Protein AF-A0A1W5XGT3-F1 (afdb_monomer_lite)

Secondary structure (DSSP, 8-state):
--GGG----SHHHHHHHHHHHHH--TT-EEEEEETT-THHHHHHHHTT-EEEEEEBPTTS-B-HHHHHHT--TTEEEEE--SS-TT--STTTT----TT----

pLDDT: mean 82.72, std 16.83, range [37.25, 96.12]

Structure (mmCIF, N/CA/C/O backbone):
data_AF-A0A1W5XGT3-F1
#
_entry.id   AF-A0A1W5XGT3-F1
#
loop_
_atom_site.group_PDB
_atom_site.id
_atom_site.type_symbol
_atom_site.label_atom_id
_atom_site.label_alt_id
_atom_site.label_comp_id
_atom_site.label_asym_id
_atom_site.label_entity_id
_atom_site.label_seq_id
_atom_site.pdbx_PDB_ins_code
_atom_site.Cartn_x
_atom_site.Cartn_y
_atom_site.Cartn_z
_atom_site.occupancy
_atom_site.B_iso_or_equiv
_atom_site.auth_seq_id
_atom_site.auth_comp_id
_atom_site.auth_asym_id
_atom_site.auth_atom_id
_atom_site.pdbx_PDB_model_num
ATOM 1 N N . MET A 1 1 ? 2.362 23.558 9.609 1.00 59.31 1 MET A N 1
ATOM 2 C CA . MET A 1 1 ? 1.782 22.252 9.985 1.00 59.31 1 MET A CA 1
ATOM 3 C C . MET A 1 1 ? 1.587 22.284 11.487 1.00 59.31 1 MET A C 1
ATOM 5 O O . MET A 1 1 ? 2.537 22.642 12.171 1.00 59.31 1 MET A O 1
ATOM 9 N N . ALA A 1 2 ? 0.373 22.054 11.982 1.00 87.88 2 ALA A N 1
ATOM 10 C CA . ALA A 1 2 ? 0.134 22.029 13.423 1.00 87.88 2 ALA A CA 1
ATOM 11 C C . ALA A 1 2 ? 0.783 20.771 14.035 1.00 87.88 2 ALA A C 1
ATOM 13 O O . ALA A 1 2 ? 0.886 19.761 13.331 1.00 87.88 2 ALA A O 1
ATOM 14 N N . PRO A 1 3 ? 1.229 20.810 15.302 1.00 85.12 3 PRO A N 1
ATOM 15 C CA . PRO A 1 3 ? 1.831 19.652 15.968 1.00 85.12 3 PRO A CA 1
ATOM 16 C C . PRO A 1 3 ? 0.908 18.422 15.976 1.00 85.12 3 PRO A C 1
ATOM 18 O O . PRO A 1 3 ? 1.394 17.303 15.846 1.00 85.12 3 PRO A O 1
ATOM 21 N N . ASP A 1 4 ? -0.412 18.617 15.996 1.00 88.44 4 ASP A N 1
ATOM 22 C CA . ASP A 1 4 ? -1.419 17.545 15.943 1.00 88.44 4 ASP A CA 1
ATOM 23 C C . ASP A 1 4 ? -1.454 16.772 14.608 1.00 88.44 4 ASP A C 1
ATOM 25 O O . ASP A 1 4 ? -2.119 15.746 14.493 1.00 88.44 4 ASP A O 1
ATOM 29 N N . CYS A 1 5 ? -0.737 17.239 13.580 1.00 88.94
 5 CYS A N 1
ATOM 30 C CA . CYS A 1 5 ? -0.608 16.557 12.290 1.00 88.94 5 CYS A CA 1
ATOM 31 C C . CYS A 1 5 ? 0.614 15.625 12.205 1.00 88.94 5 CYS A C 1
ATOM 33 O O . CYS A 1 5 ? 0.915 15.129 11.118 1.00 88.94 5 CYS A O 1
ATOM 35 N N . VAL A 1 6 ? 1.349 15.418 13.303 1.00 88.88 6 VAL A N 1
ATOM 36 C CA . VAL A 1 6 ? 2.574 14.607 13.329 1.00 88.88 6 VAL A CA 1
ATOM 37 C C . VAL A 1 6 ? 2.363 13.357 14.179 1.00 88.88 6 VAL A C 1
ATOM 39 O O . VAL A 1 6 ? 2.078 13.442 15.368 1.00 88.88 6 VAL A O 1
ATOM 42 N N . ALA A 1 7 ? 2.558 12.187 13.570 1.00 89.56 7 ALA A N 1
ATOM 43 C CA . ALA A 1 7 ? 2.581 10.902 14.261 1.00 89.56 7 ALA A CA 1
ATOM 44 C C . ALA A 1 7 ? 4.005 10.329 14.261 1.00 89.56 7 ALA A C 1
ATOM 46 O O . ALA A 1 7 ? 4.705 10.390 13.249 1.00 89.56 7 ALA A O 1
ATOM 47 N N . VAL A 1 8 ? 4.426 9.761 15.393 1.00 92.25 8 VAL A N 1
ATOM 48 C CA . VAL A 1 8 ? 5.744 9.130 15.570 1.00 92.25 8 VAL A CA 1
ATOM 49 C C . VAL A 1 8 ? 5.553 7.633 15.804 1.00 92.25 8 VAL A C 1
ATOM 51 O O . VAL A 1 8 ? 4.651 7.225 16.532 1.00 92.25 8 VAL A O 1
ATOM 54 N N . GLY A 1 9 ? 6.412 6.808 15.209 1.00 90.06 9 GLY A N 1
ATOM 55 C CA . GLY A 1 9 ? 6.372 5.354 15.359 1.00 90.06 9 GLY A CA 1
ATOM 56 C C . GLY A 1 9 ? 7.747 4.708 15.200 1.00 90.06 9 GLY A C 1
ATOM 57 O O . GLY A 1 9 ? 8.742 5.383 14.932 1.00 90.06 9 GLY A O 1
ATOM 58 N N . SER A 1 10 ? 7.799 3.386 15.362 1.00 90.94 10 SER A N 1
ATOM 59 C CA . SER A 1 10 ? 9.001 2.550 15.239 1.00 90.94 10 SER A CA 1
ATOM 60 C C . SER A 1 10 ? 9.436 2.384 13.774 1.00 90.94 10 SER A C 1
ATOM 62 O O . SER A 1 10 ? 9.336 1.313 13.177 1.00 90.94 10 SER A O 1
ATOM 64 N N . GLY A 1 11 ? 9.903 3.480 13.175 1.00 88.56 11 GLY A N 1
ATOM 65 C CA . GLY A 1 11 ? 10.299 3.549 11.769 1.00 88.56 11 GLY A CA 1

...

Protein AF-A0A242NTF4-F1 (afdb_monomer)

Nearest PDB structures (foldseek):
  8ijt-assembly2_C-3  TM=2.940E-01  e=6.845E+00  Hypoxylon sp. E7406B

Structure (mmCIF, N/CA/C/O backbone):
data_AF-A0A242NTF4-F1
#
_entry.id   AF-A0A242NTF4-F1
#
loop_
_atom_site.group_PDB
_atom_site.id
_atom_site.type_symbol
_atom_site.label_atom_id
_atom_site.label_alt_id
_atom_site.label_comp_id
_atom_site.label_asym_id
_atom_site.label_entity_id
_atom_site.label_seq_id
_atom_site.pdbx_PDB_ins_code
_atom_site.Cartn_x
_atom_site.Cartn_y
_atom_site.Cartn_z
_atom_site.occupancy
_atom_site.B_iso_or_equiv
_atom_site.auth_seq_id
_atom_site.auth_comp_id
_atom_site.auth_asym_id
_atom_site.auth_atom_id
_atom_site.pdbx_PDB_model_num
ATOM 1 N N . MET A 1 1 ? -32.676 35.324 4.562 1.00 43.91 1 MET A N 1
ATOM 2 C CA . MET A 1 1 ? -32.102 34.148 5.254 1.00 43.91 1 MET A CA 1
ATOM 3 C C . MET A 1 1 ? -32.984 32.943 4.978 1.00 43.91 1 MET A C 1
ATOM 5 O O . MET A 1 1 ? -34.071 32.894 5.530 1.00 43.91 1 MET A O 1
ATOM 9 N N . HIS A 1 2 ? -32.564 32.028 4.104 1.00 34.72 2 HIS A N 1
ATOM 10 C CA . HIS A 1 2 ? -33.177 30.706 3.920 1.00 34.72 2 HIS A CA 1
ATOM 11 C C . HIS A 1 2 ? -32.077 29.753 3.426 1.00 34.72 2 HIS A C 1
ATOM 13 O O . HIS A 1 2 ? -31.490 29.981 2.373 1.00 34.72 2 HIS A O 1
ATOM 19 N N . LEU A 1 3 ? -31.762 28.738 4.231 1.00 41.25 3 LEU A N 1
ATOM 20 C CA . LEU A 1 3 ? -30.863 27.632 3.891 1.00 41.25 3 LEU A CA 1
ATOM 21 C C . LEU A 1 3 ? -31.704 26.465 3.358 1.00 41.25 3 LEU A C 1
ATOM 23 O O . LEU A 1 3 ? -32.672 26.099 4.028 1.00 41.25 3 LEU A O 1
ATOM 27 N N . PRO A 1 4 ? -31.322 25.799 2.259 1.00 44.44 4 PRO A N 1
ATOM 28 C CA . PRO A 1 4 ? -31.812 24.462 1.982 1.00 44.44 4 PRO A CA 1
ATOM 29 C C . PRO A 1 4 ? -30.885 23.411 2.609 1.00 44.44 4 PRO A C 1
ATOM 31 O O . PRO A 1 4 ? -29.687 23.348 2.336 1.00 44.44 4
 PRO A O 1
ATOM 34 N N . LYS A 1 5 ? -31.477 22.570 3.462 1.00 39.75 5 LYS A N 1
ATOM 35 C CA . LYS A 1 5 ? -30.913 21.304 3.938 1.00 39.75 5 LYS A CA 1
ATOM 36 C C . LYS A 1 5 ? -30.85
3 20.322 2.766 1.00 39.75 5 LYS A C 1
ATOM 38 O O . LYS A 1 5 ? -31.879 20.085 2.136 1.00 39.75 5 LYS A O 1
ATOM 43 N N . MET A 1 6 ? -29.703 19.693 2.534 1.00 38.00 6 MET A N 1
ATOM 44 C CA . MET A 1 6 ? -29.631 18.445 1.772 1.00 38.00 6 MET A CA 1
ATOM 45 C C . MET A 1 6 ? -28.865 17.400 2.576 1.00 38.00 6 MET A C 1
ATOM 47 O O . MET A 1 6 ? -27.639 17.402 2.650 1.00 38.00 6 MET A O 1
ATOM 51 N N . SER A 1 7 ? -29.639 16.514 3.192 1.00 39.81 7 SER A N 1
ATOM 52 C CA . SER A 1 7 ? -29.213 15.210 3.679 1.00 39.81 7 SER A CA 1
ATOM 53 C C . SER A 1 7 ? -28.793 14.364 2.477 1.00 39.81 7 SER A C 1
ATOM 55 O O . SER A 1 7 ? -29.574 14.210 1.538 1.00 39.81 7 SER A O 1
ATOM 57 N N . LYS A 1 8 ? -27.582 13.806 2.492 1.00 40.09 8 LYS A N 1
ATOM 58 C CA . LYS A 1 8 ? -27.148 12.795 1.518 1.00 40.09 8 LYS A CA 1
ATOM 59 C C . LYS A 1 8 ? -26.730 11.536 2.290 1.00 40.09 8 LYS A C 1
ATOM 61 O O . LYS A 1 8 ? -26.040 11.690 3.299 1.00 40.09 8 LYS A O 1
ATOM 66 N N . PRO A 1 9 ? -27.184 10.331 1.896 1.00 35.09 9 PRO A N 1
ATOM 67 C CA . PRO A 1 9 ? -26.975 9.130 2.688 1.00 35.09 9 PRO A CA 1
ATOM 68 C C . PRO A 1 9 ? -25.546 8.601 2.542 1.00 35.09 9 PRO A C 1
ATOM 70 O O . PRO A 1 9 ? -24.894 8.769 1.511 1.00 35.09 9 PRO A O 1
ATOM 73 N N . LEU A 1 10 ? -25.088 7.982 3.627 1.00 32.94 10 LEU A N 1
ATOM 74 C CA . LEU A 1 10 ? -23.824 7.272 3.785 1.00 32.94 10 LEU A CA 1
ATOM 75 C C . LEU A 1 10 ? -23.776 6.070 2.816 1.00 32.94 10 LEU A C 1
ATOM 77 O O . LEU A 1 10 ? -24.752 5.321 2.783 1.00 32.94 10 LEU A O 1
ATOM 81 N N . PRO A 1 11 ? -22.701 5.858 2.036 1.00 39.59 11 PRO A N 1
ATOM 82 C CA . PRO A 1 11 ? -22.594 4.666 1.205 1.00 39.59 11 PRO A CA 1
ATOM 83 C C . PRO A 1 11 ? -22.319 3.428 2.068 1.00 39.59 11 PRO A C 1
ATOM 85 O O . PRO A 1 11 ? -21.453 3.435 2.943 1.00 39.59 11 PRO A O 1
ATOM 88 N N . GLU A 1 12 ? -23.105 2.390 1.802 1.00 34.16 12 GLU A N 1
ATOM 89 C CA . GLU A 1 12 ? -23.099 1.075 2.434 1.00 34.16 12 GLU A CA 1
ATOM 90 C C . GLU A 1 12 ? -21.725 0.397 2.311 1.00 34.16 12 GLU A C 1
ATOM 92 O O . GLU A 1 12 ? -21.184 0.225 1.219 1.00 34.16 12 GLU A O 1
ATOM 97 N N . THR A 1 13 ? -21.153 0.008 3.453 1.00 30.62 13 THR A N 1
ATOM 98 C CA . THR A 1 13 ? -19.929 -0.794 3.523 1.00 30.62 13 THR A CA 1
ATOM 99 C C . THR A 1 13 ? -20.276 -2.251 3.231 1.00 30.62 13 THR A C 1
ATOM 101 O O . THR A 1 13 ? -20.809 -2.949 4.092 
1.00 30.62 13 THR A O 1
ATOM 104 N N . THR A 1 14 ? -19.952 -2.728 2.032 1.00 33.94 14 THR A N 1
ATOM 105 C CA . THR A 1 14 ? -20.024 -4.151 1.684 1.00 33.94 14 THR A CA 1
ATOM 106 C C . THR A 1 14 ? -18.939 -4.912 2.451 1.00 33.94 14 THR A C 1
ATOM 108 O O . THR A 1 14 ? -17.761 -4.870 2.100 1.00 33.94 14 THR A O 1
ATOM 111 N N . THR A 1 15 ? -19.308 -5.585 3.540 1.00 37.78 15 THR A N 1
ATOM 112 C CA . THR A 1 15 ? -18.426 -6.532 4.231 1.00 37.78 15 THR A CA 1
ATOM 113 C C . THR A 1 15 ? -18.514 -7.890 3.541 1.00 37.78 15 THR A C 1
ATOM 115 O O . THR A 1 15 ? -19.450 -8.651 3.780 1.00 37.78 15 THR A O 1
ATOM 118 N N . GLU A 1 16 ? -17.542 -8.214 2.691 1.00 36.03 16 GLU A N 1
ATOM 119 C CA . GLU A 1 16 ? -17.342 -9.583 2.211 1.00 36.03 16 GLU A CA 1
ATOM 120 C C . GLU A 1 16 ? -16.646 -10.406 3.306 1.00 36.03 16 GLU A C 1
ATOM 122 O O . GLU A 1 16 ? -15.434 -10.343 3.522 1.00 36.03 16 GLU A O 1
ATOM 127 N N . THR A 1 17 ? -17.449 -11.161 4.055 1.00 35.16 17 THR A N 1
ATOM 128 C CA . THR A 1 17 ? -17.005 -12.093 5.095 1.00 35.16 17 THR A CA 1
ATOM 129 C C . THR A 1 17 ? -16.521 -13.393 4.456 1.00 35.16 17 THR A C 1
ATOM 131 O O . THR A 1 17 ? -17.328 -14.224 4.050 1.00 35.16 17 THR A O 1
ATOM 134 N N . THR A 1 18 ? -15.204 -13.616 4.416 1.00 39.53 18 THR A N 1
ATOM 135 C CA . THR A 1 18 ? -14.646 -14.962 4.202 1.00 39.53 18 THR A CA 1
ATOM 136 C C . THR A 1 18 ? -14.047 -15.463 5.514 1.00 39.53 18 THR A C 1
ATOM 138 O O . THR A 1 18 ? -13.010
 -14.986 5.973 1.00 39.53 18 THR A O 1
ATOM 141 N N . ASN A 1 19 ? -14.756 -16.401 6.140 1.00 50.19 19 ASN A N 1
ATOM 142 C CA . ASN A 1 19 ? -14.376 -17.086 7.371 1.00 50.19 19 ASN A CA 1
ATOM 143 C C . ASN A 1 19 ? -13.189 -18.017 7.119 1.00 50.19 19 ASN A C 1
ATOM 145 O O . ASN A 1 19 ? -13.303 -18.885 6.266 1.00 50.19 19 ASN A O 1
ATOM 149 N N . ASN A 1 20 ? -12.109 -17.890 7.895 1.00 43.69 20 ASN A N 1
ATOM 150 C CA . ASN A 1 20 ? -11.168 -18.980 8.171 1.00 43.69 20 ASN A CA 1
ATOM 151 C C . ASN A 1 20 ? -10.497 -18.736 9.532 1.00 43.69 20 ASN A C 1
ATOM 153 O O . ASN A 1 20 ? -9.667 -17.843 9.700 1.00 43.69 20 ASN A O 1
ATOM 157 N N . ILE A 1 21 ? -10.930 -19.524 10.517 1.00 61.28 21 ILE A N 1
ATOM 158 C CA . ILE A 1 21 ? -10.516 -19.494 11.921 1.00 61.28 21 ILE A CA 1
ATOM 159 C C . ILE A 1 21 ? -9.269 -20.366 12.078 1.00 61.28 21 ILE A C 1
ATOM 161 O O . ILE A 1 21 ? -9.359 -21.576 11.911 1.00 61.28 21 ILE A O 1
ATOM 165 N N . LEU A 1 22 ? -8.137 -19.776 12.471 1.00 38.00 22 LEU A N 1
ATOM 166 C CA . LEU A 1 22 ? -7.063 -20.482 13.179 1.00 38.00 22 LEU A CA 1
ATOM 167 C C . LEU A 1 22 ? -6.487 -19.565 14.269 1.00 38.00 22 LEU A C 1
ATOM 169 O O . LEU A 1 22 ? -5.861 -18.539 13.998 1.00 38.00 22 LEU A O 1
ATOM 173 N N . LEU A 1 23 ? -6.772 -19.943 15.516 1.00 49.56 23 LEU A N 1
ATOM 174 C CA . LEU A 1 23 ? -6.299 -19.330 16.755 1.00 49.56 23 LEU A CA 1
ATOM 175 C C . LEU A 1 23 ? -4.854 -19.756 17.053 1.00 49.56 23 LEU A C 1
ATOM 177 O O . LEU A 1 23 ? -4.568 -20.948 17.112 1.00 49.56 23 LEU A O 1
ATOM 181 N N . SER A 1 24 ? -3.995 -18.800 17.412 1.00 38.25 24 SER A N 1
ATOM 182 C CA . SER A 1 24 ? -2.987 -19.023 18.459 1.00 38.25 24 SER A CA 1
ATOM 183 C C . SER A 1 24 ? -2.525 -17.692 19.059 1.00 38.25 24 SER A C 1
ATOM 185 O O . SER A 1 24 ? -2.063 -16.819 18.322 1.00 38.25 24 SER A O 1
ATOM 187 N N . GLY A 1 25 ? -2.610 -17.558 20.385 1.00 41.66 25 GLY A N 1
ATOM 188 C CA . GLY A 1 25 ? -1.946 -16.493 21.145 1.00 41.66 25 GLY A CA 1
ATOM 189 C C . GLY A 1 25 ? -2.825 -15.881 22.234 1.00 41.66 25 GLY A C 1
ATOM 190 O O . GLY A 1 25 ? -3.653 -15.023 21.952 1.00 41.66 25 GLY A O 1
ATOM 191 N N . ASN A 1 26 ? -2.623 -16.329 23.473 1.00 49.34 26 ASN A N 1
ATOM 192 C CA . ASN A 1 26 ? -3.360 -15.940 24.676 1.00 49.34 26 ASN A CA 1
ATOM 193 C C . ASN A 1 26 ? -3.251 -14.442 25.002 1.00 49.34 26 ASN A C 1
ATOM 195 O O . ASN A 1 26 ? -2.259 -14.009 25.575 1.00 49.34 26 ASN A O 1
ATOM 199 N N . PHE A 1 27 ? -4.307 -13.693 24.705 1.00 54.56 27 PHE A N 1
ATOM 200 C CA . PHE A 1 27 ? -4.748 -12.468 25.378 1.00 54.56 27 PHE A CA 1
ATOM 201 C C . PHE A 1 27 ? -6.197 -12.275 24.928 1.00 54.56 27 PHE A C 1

--

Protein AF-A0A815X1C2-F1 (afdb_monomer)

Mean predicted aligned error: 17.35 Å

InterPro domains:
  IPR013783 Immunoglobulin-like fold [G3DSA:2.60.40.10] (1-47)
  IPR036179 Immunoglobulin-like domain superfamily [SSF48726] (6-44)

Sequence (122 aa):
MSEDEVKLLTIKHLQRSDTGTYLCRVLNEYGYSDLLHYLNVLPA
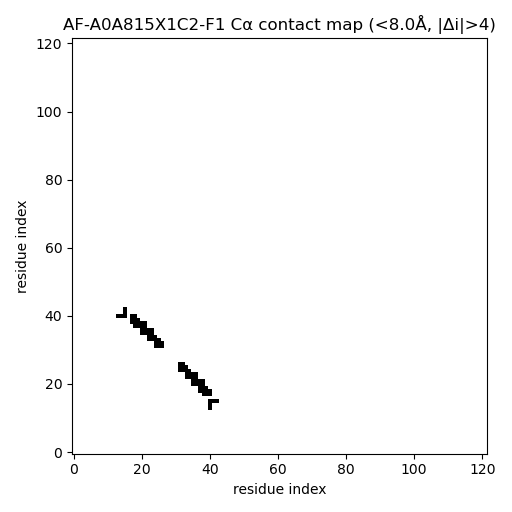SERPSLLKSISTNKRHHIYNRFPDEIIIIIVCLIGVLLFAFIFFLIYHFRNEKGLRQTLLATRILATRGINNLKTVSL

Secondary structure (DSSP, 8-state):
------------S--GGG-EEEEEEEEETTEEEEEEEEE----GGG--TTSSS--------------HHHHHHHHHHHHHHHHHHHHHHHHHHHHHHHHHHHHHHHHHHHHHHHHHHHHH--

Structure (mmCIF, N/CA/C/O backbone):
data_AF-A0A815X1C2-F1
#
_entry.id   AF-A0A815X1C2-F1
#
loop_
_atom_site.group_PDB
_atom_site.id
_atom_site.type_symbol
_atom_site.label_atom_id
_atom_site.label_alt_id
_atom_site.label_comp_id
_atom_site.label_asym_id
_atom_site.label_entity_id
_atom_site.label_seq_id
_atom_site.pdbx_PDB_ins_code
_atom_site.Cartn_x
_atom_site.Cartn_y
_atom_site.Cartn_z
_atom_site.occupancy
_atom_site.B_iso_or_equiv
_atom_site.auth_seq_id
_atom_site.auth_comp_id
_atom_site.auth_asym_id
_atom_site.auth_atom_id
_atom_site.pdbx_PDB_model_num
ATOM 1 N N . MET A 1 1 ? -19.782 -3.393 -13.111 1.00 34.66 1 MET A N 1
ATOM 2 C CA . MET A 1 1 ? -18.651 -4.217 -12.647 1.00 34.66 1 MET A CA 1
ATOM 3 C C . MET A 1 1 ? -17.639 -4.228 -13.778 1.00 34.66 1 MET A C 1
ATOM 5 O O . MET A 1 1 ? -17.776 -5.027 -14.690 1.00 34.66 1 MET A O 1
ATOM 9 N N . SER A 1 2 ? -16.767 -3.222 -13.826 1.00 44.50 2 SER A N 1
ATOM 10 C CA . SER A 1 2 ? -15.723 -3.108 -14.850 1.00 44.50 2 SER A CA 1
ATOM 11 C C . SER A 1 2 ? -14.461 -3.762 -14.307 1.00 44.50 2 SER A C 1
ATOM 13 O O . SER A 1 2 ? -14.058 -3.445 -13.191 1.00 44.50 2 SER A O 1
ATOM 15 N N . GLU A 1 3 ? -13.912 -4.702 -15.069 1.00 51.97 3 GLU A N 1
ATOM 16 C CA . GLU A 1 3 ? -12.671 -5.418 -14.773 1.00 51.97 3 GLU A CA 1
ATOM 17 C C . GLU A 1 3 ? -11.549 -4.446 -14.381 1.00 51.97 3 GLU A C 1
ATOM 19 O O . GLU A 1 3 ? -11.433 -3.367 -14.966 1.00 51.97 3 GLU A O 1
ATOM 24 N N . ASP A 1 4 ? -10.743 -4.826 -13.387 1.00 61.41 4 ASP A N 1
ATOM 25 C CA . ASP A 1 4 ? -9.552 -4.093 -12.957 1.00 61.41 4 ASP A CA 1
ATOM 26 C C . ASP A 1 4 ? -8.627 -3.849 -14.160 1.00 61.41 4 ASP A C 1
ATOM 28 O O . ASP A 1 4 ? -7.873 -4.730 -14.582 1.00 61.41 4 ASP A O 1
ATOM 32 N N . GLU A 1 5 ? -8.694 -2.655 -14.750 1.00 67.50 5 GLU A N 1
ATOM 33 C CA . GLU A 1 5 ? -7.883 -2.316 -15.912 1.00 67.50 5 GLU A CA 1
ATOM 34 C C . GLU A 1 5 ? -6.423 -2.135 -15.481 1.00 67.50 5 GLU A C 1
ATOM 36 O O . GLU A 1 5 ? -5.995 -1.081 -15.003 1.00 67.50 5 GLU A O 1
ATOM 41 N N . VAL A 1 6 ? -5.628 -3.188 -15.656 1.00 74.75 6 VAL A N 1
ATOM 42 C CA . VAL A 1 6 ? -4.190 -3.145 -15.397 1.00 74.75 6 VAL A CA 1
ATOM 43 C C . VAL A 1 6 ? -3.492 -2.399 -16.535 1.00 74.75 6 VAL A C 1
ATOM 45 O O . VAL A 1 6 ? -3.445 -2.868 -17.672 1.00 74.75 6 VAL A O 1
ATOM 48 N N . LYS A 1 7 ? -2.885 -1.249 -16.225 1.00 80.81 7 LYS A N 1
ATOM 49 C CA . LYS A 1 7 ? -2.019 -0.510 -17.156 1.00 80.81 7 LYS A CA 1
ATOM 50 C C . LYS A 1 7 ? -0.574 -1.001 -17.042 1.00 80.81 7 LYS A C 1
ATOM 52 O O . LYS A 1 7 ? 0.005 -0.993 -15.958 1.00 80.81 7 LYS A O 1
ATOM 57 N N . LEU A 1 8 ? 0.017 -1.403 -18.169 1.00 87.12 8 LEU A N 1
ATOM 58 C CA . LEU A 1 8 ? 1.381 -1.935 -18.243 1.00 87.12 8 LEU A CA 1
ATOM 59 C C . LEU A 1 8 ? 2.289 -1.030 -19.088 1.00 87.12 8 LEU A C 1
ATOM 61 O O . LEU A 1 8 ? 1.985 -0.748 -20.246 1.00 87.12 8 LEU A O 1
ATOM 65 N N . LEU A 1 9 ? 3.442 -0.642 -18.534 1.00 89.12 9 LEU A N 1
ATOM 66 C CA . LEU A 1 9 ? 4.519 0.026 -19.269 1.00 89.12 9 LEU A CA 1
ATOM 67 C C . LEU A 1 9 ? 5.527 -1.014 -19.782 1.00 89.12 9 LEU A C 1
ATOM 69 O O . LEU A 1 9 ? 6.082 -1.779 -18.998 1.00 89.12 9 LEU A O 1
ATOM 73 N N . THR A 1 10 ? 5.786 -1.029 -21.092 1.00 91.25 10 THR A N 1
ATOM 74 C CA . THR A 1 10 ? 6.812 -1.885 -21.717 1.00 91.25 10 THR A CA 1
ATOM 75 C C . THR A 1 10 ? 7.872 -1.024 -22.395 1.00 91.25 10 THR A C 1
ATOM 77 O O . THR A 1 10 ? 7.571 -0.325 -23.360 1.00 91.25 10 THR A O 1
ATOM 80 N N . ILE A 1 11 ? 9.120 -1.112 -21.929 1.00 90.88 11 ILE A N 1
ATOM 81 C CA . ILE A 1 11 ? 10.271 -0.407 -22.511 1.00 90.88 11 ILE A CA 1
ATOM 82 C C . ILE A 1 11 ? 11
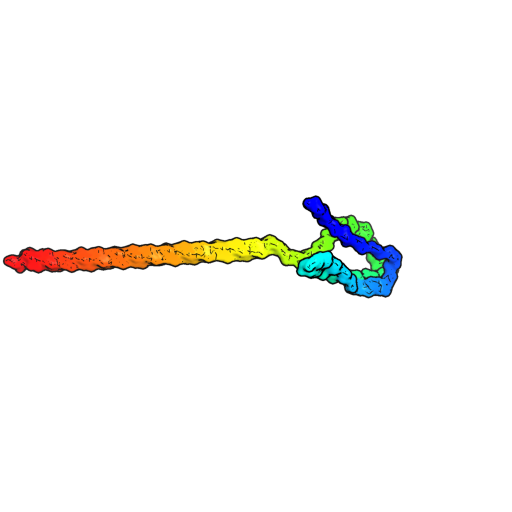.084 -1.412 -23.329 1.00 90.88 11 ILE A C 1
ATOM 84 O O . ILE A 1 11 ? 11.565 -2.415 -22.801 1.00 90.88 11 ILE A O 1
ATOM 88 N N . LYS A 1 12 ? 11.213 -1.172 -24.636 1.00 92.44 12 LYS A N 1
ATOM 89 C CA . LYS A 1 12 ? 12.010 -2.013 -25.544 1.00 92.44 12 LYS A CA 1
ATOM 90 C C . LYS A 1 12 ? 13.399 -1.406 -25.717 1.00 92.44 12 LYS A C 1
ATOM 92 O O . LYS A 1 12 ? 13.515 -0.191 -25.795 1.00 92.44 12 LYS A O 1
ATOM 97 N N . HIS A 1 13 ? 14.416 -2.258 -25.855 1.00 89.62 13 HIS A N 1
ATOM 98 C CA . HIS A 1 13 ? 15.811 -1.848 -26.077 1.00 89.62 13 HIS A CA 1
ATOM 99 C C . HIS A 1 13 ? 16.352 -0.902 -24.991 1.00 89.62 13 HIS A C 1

WORK REQUIRED:
In the entries above, the lines between the one holding "Protein AF-A0A815X1C2-F1 (afdb_monomer)" and the one holding "MSEDEVKLLTIKHLQRSDTGTYLCRVLNEYGYSDLLHYLNVLPA", inclusive, are to be printed exactly as written, and those alone.

SOLUTION TO THE EXERCISE:
Protein AF-A0A815X1C2-F1 (afdb_monomer)

Mean predicted aligned error: 17.35 Å

InterPro domains:
  IPR013783 Immunoglobulin-like fold [G3DSA:2.60.40.10] (1-47)
  IPR036179 Immunoglobulin-like domain superfamily [SSF48726] (6-44)

Sequence (122 aa):
MSEDEVKLLTIKHLQRSDTGTYLCRVLNEYGYSDLLHYLNVLPA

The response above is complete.